Stuck in Saturday

I read a great article in Relevant magazine a few weeks ago.  I know I said that Real Simple is my favorite magazine, which it is, but Relevant is my other favorite.  The article was called Stuck In Saturday and ever since I read it it’s been hanging around in my mind.

In summary, the article described how Holy Week teaches us about waiting.  I know Easter has already come and gone, but God doesn’t move according to my calendar so I’m just now realizing some things related to the purpose of the past couple weeks.

In church we focus a lot on what happened on Friday and Sunday because they both represent universe-altering events.  But what often gets overlooked is Saturday.  What was Saturday like for the disciples and those who were closest to Jesus?  Saturday probably wasn’t a very good day – and that’s the understatement of the last two centuries!  And why was Saturday even necessary?  Why didn’t God just raise Jesus on Saturday and spare everyone the pain and disillusionment that Saturday’s waiting brought with it?  Why?

I’ve been wrestling with my own Satuday lately.  That’s why it is 1:30 a.m. and I am still awake on a work night thinking.  Because while there are so many blessings and things going right in my life right now, there are a few blessings-in-the-process where the waiting feels painfully long and drawn out.  Things that are making the water muddy and thick and clouding up my vision for the good things I have.  Things that I’m attempting to face and have faith for.  It’s a slow walk to the alter sometimes, isnt it?

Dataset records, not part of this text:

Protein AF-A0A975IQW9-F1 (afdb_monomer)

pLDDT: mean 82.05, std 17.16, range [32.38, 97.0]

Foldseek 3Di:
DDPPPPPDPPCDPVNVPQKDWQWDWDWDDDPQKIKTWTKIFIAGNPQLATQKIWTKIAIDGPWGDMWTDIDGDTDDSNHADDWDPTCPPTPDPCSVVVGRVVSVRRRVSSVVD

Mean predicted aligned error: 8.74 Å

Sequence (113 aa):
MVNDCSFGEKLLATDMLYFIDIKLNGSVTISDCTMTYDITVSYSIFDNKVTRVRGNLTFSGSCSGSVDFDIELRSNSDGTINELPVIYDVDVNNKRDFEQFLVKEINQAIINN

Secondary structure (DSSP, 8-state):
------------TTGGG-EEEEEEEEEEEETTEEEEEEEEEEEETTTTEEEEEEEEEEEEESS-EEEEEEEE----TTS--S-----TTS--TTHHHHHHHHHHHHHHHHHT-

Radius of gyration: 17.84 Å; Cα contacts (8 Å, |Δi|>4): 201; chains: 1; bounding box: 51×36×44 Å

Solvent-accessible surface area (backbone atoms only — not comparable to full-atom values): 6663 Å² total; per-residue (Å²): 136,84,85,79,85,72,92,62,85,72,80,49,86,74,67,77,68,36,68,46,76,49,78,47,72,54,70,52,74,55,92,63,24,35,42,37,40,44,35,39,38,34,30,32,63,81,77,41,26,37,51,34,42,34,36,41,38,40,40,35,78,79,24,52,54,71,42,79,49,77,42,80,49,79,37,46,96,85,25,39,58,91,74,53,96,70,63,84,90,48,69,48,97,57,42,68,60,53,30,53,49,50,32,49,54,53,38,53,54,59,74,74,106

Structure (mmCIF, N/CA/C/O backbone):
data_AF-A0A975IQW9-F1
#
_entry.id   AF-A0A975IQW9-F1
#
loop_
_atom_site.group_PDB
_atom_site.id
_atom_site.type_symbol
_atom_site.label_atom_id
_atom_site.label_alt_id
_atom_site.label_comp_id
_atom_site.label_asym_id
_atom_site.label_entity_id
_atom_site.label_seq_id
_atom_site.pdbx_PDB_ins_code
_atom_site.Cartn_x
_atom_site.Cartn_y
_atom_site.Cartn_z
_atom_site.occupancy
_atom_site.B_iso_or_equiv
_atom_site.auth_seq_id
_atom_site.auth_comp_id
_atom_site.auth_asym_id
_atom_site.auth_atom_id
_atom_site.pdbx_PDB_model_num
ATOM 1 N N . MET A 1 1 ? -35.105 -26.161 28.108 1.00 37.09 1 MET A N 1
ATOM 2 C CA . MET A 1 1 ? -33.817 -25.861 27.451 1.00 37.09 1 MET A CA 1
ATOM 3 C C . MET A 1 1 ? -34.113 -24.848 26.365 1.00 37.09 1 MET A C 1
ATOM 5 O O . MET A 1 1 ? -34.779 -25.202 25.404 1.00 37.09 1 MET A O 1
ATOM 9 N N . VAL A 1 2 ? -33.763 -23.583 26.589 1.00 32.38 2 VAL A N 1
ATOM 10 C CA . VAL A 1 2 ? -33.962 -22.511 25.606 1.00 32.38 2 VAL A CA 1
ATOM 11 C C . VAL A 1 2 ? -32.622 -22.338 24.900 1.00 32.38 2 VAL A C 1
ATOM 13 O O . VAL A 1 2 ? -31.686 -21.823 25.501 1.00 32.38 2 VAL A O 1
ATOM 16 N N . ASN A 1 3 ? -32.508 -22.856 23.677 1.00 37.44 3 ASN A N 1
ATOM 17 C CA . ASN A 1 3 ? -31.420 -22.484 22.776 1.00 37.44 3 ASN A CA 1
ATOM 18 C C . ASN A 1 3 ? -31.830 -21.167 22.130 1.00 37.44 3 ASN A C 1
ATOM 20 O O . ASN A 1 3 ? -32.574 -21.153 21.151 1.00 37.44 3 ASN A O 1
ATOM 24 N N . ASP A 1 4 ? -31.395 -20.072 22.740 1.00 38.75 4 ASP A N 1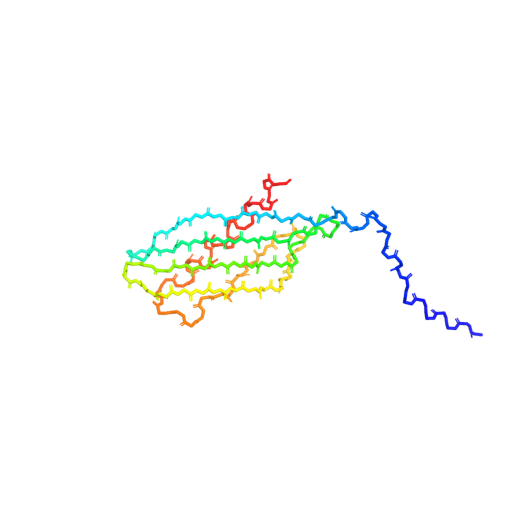
ATOM 25 C CA . ASP A 1 4 ? -31.560 -18.740 22.182 1.00 38.75 4 ASP A CA 1
ATOM 26 C C . ASP A 1 4 ? -30.447 -18.522 21.147 1.00 38.75 4 ASP A C 1
ATOM 28 O O . ASP A 1 4 ? -29.315 -18.162 21.467 1.00 38.75 4 ASP A O 1
ATOM 32 N N . CYS A 1 5 ? -30.744 -18.847 19.889 1.00 42.06 5 CYS A N 1
ATOM 33 C CA . CYS A 1 5 ? -29.937 -18.431 18.748 1.00 42.06 5 CYS A CA 1
ATOM 34 C C . CYS A 1 5 ? -30.235 -16.957 18.450 1.00 42.06 5 CYS A C 1
ATOM 36 O O . CYS A 1 5 ? -30.896 -16.646 17.462 1.00 42.06 5 CYS A O 1
ATOM 38 N N . SER A 1 6 ? -29.745 -16.041 19.282 1.00 41.00 6 SER A N 1
ATOM 39 C CA . SER A 1 6 ? -29.752 -14.612 18.969 1.00 41.00 6 SER A CA 1
ATOM 40 C C . SER A 1 6 ? -28.426 -14.212 18.315 1.00 41.00 6 SER A C 1
ATOM 42 O O . SER A 1 6 ? -27.599 -13.500 18.873 1.00 41.00 6 SER A O 1
ATOM 44 N N . PHE A 1 7 ? -28.226 -14.655 17.069 1.00 48.81 7 PHE A N 1
ATOM 45 C CA . PHE A 1 7 ? -27.334 -13.942 16.150 1.00 48.81 7 PHE A CA 1
ATO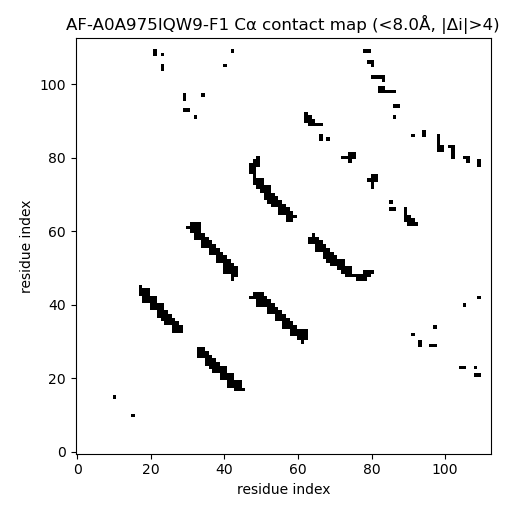M 46 C C . PHE A 1 7 ? -28.049 -12.644 15.765 1.00 48.81 7 PHE A C 1
ATOM 48 O O . PHE A 1 7 ? -28.843 -12.588 14.829 1.00 48.81 7 PHE A O 1
ATOM 55 N N . GLY A 1 8 ? -27.859 -11.627 16.592 1.00 43.88 8 GLY A N 1
ATOM 56 C CA . GLY A 1 8 ? -28.579 -10.372 16.483 1.00 43.88 8 GLY A CA 1
ATOM 57 C C . GLY A 1 8 ? -27.921 -9.291 17.313 1.00 43.88 8 GLY A C 1
ATOM 58 O O . GLY A 1 8 ? -28.616 -8.588 18.044 1.00 43.88 8 GLY A O 1
ATOM 59 N N . GLU A 1 9 ? -26.600 -9.139 17.205 1.00 47.12 9 GLU A N 1
ATOM 60 C CA . GLU A 1 9 ? -26.009 -7.835 17.491 1.00 47.12 9 GLU A CA 1
ATOM 61 C C . GLU A 1 9 ? -26.572 -6.868 16.448 1.00 47.12 9 GLU A C 1
ATOM 63 O O . GLU A 1 9 ? -26.145 -6.803 15.295 1.00 47.12 9 GLU A O 1
ATOM 68 N N . LYS A 1 10 ? -27.654 -6.187 16.835 1.00 46.97 10 LYS A N 1
ATOM 69 C CA . LYS A 1 10 ? -28.171 -5.034 16.114 1.00 46.97 10 LYS A CA 1
ATOM 70 C C . LYS A 1 10 ? -27.061 -3.993 16.125 1.00 46.97 10 LYS A C 1
ATOM 72 O O . LYS A 1 10 ? -26.907 -3.305 17.129 1.00 46.97 10 LYS A O 1
ATOM 77 N N . LEU A 1 11 ? -26.338 -3.892 15.011 1.00 45.84 11 LEU A N 1
ATOM 78 C CA . LEU A 1 11 ? -25.491 -2.746 14.697 1.00 45.84 11 LEU A CA 1
ATOM 79 C C . LEU A 1 11 ? -26.309 -1.476 14.964 1.00 45.84 11 LEU A C 1
ATOM 81 O O . LEU A 1 11 ? -27.345 -1.240 14.330 1.00 45.84 11 LEU A O 1
ATOM 85 N N . LEU A 1 12 ? -25.906 -0.714 15.975 1.00 49.06 12 LEU A N 1
ATOM 86 C CA . LEU A 1 12 ? -26.533 0.550 16.330 1.00 49.06 12 LEU A CA 1
ATOM 87 C C . LEU A 1 12 ? -26.098 1.602 15.308 1.00 49.06 12 LEU A C 1
ATOM 89 O O . LEU A 1 12 ? -25.029 1.519 14.717 1.00 49.06 12 LEU A O 1
ATOM 93 N N . ALA A 1 13 ? -26.905 2.643 15.100 1.00 46.66 13 ALA A N 1
ATOM 94 C CA . ALA A 1 13 ? -26.554 3.723 14.173 1.00 46.66 13 ALA A CA 1
ATOM 95 C C . ALA A 1 13 ? -25.251 4.464 14.549 1.00 46.66 13 ALA A C 1
ATOM 97 O O . ALA A 1 13 ? -24.669 5.149 13.713 1.00 46.66 13 ALA A O 1
ATOM 98 N N . THR A 1 14 ? -24.780 4.300 15.787 1.00 49.94 14 THR A N 1
ATOM 99 C CA . THR A 1 14 ? -23.462 4.735 16.262 1.00 49.9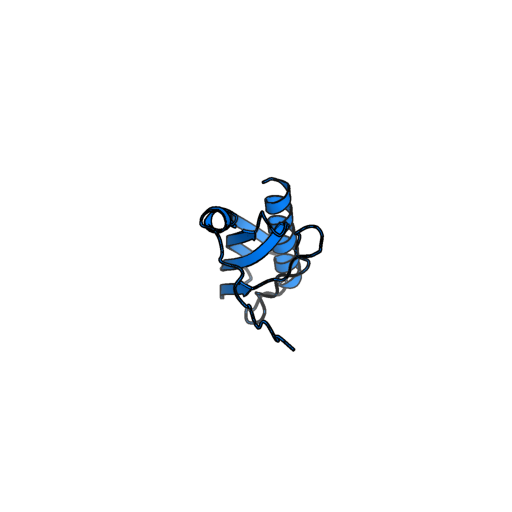4 14 THR A CA 1
ATOM 100 C C . THR A 1 14 ? -22.313 3.902 15.696 1.00 49.94 14 THR A C 1
ATOM 102 O O . THR A 1 14 ? -21.240 4.454 15.491 1.00 49.94 14 THR A O 1
ATOM 105 N N . ASP A 1 15 ? -22.547 2.633 15.347 1.00 48.44 15 ASP A N 1
ATOM 106 C CA . ASP A 1 15 ? -21.554 1.736 14.737 1.00 48.44 15 ASP A CA 1
ATOM 107 C C . ASP A 1 15 ? -21.222 2.133 13.288 1.00 48.44 15 ASP A C 1
ATOM 109 O O . ASP A 1 15 ? -20.187 1.757 12.744 1.00 48.44 15 ASP A O 1
ATOM 113 N N . MET A 1 16 ? -22.071 2.961 12.666 1.00 49.38 16 MET A N 1
ATOM 114 C CA . MET A 1 16 ? -21.921 3.424 11.283 1.00 49.38 16 MET A CA 1
ATOM 115 C C . MET A 1 16 ? -20.880 4.548 11.093 1.00 49.38 16 MET A C 1
ATOM 117 O O . MET A 1 16 ? -20.726 5.034 9.975 1.00 49.38 16 MET A O 1
ATOM 121 N N . LEU A 1 17 ? -20.168 4.976 12.145 1.00 55.03 17 LEU A N 1
ATOM 122 C CA . LEU A 1 17 ? -19.212 6.099 12.100 1.00 55.03 17 LEU A CA 1
ATOM 123 C C . LEU A 1 17 ? -17.755 5.723 12.430 1.00 55.03 17 LEU A C 1
ATOM 125 O O . LEU A 1 17 ? -16.915 6.613 12.530 1.00 55.03 17 LEU A O 1
ATOM 129 N N . TYR A 1 18 ? -17.423 4.439 12.585 1.00 68.38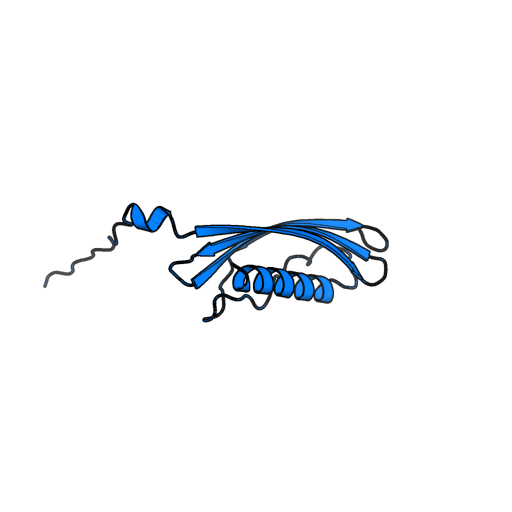 18 TYR A N 1
ATOM 130 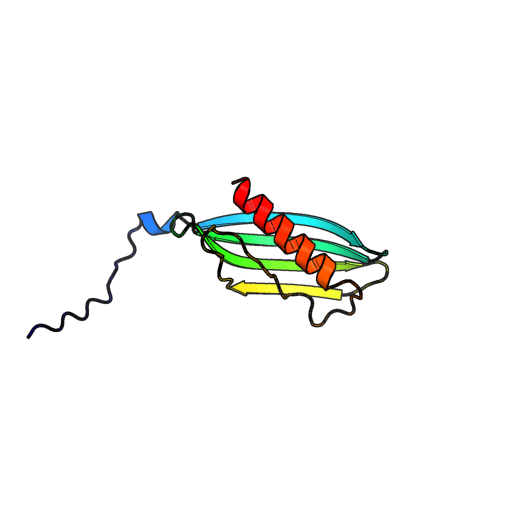C CA . TYR A 1 18 ? -16.085 4.030 13.045 1.00 68.38 18 TYR A CA 1
ATOM 131 C C . TYR A 1 18 ? -15.088 3.694 11.938 1.00 68.38 18 TYR A C 1
ATOM 133 O O . TYR A 1 18 ? -13.994 3.238 12.251 1.00 68.38 18 TYR A O 1
ATOM 141 N N . PHE A 1 19 ? -15.423 3.917 10.667 1.00 76.94 19 PHE A N 1
ATOM 142 C CA . PHE A 1 19 ? -14.475 3.725 9.573 1.00 76.94 19 PHE A CA 1
ATOM 143 C C . PHE A 1 19 ? -13.936 5.064 9.092 1.00 76.94 19 PHE A C 1
ATOM 145 O O . PHE A 1 19 ? -14.709 5.955 8.738 1.00 76.94 19 PHE A O 1
ATOM 152 N N . ILE A 1 20 ? -12.612 5.181 9.049 1.00 86.94 20 ILE A N 1
ATOM 153 C CA . ILE A 1 20 ? -11.931 6.282 8.371 1.00 86.94 20 ILE A CA 1
ATOM 154 C C . ILE A 1 20 ? -11.259 5.753 7.113 1.00 86.94 20 ILE A C 1
ATOM 156 O O . ILE A 1 20 ? -10.630 4.696 7.127 1.00 86.94 20 ILE A O 1
ATOM 160 N N . ASP A 1 21 ? -11.399 6.511 6.032 1.00 90.81 21 ASP A N 1
ATOM 161 C CA . ASP A 1 21 ? -10.655 6.290 4.801 1.00 90.81 21 ASP A CA 1
ATOM 162 C C . ASP A 1 21 ? -9.453 7.237 4.796 1.00 90.81 21 ASP A C 1
ATOM 164 O O . ASP A 1 21 ? -9.593 8.457 4.672 1.00 90.81 21 ASP A O 1
ATOM 168 N N . ILE A 1 22 ? -8.262 6.663 4.929 1.00 91.56 22 ILE A N 1
ATOM 169 C CA . ILE A 1 22 ? -6.993 7.380 4.855 1.00 91.56 22 ILE A CA 1
ATOM 170 C C . ILE A 1 22 ? -6.518 7.322 3.405 1.00 91.56 22 ILE A C 1
ATOM 172 O O . ILE A 1 22 ? -6.309 6.242 2.848 1.00 91.56 22 ILE A O 1
ATOM 176 N N . LYS A 1 23 ? -6.358 8.490 2.780 1.00 94.44 23 LYS A N 1
ATOM 177 C CA . LYS A 1 23 ? -5.859 8.599 1.405 1.00 94.44 23 LYS A CA 1
ATOM 178 C C . LYS A 1 23 ? -4.348 8.775 1.388 1.00 94.44 23 LYS A C 1
ATOM 180 O O . LYS A 1 23 ? -3.819 9.649 2.070 1.00 94.44 23 LYS A O 1
ATOM 185 N N . LEU A 1 24 ? -3.687 7.982 0.557 1.00 94.62 24 LEU A N 1
ATOM 186 C CA . LEU A 1 24 ? -2.248 7.978 0.343 1.00 94.62 24 LEU A CA 1
ATOM 187 C C . LEU A 1 24 ? -1.973 8.136 -1.139 1.00 94.62 24 LEU A C 1
ATOM 189 O O . LEU A 1 24 ? -2.331 7.273 -1.932 1.00 94.62 24 LEU A O 1
ATOM 193 N N . ASN A 1 25 ? -1.317 9.225 -1.511 1.00 96.31 25 ASN A N 1
ATOM 194 C CA . ASN A 1 25 ? -0.855 9.423 -2.871 1.00 96.31 25 ASN A CA 1
ATOM 195 C C . ASN A 1 25 ? 0.585 9.913 -2.874 1.00 96.31 25 ASN A C 1
ATOM 197 O O . ASN A 1 25 ? 1.031 10.608 -1.961 1.00 96.31 25 ASN A O 1
ATOM 201 N N . GLY A 1 26 ? 1.318 9.525 -3.906 1.00 96.56 26 GLY A N 1
ATOM 202 C CA . GLY A 1 26 ? 2.710 9.903 -4.032 1.00 96.56 26 GLY A CA 1
ATOM 203 C C . GLY A 1 26 ? 3.426 9.100 -5.096 1.00 96.56 26 GLY A C 1
ATOM 204 O O . GLY A 1 26 ? 2.824 8.421 -5.927 1.00 96.56 26 GLY A O 1
ATOM 205 N N . SER A 1 27 ? 4.747 9.207 -5.078 1.00 96.62 27 SER A N 1
ATOM 206 C CA . SER A 1 27 ? 5.604 8.416 -5.949 1.00 96.62 27 SER A CA 1
ATOM 207 C C . SER A 1 27 ? 6.921 8.096 -5.262 1.00 96.62 27 SER A C 1
ATOM 209 O O . SER A 1 27 ? 7.365 8.824 -4.373 1.00 96.62 27 SER A O 1
ATOM 211 N N . VAL A 1 28 ? 7.539 6.996 -5.673 1.00 96.50 28 VAL A N 1
ATOM 212 C CA . VAL A 1 28 ? 8.869 6.589 -5.226 1.00 96.50 28 VAL A CA 1
ATOM 213 C C . VAL A 1 28 ? 9.631 5.985 -6.400 1.00 96.50 28 VAL A C 1
ATOM 215 O O . VAL A 1 28 ? 9.059 5.273 -7.226 1.00 96.50 28 VAL A O 1
ATOM 218 N N . THR A 1 29 ? 10.927 6.276 -6.477 1.00 95.81 29 THR A N 1
ATOM 219 C CA . THR A 1 29 ? 11.813 5.767 -7.530 1.00 95.81 29 THR A CA 1
ATOM 220 C C . THR A 1 29 ? 12.863 4.844 -6.928 1.00 95.81 29 THR A C 1
ATOM 222 O O . THR A 1 29 ? 13.569 5.240 -6.001 1.00 95.81 29 THR A O 1
ATOM 225 N N . ILE A 1 30 ? 12.987 3.633 -7.473 1.00 93.25 30 ILE A N 1
ATOM 226 C CA . ILE A 1 30 ? 13.959 2.610 -7.064 1.00 93.25 30 ILE A CA 1
ATOM 227 C C . ILE A 1 30 ? 14.627 2.051 -8.323 1.00 93.25 30 ILE A C 1
ATOM 229 O O . ILE A 1 30 ? 13.953 1.479 -9.176 1.00 93.25 30 ILE A O 1
ATOM 233 N N . SER A 1 31 ? 15.948 2.212 -8.446 1.00 91.75 31 SER A N 1
ATOM 234 C CA . SER A 1 31 ? 16.744 1.750 -9.604 1.00 91.75 31 SER A CA 1
ATOM 235 C C . SER A 1 31 ? 16.123 2.124 -10.960 1.00 91.75 31 SER A C 1
ATOM 237 O O . SER A 1 31 ? 15.867 1.267 -11.807 1.00 91.75 31 SER A O 1
ATOM 239 N N . ASP A 1 32 ? 15.835 3.414 -11.138 1.00 91.38 32 ASP A N 1
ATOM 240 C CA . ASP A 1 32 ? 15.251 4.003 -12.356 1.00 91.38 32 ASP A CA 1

I’m being quite vague about what I’m referring to, I know, but it’s one of those cases where I’ll gladly share the story once I’m on the other side.  In fact , I’m sure I’ll be so eccstatic that I’ll be sharing the story with random strangers and anyone who will listen to me.

Isn’t it beautiful how it always turns out that way?  The Lord tells us that those who hope in Him will not be put to shame.  Saturday will not last forever.  The cycle will come full circle.  Death and mourning are naturally followed by new life and gladness.  Thank you Easter for this lesson.  Lord help me trust you in my Saturday.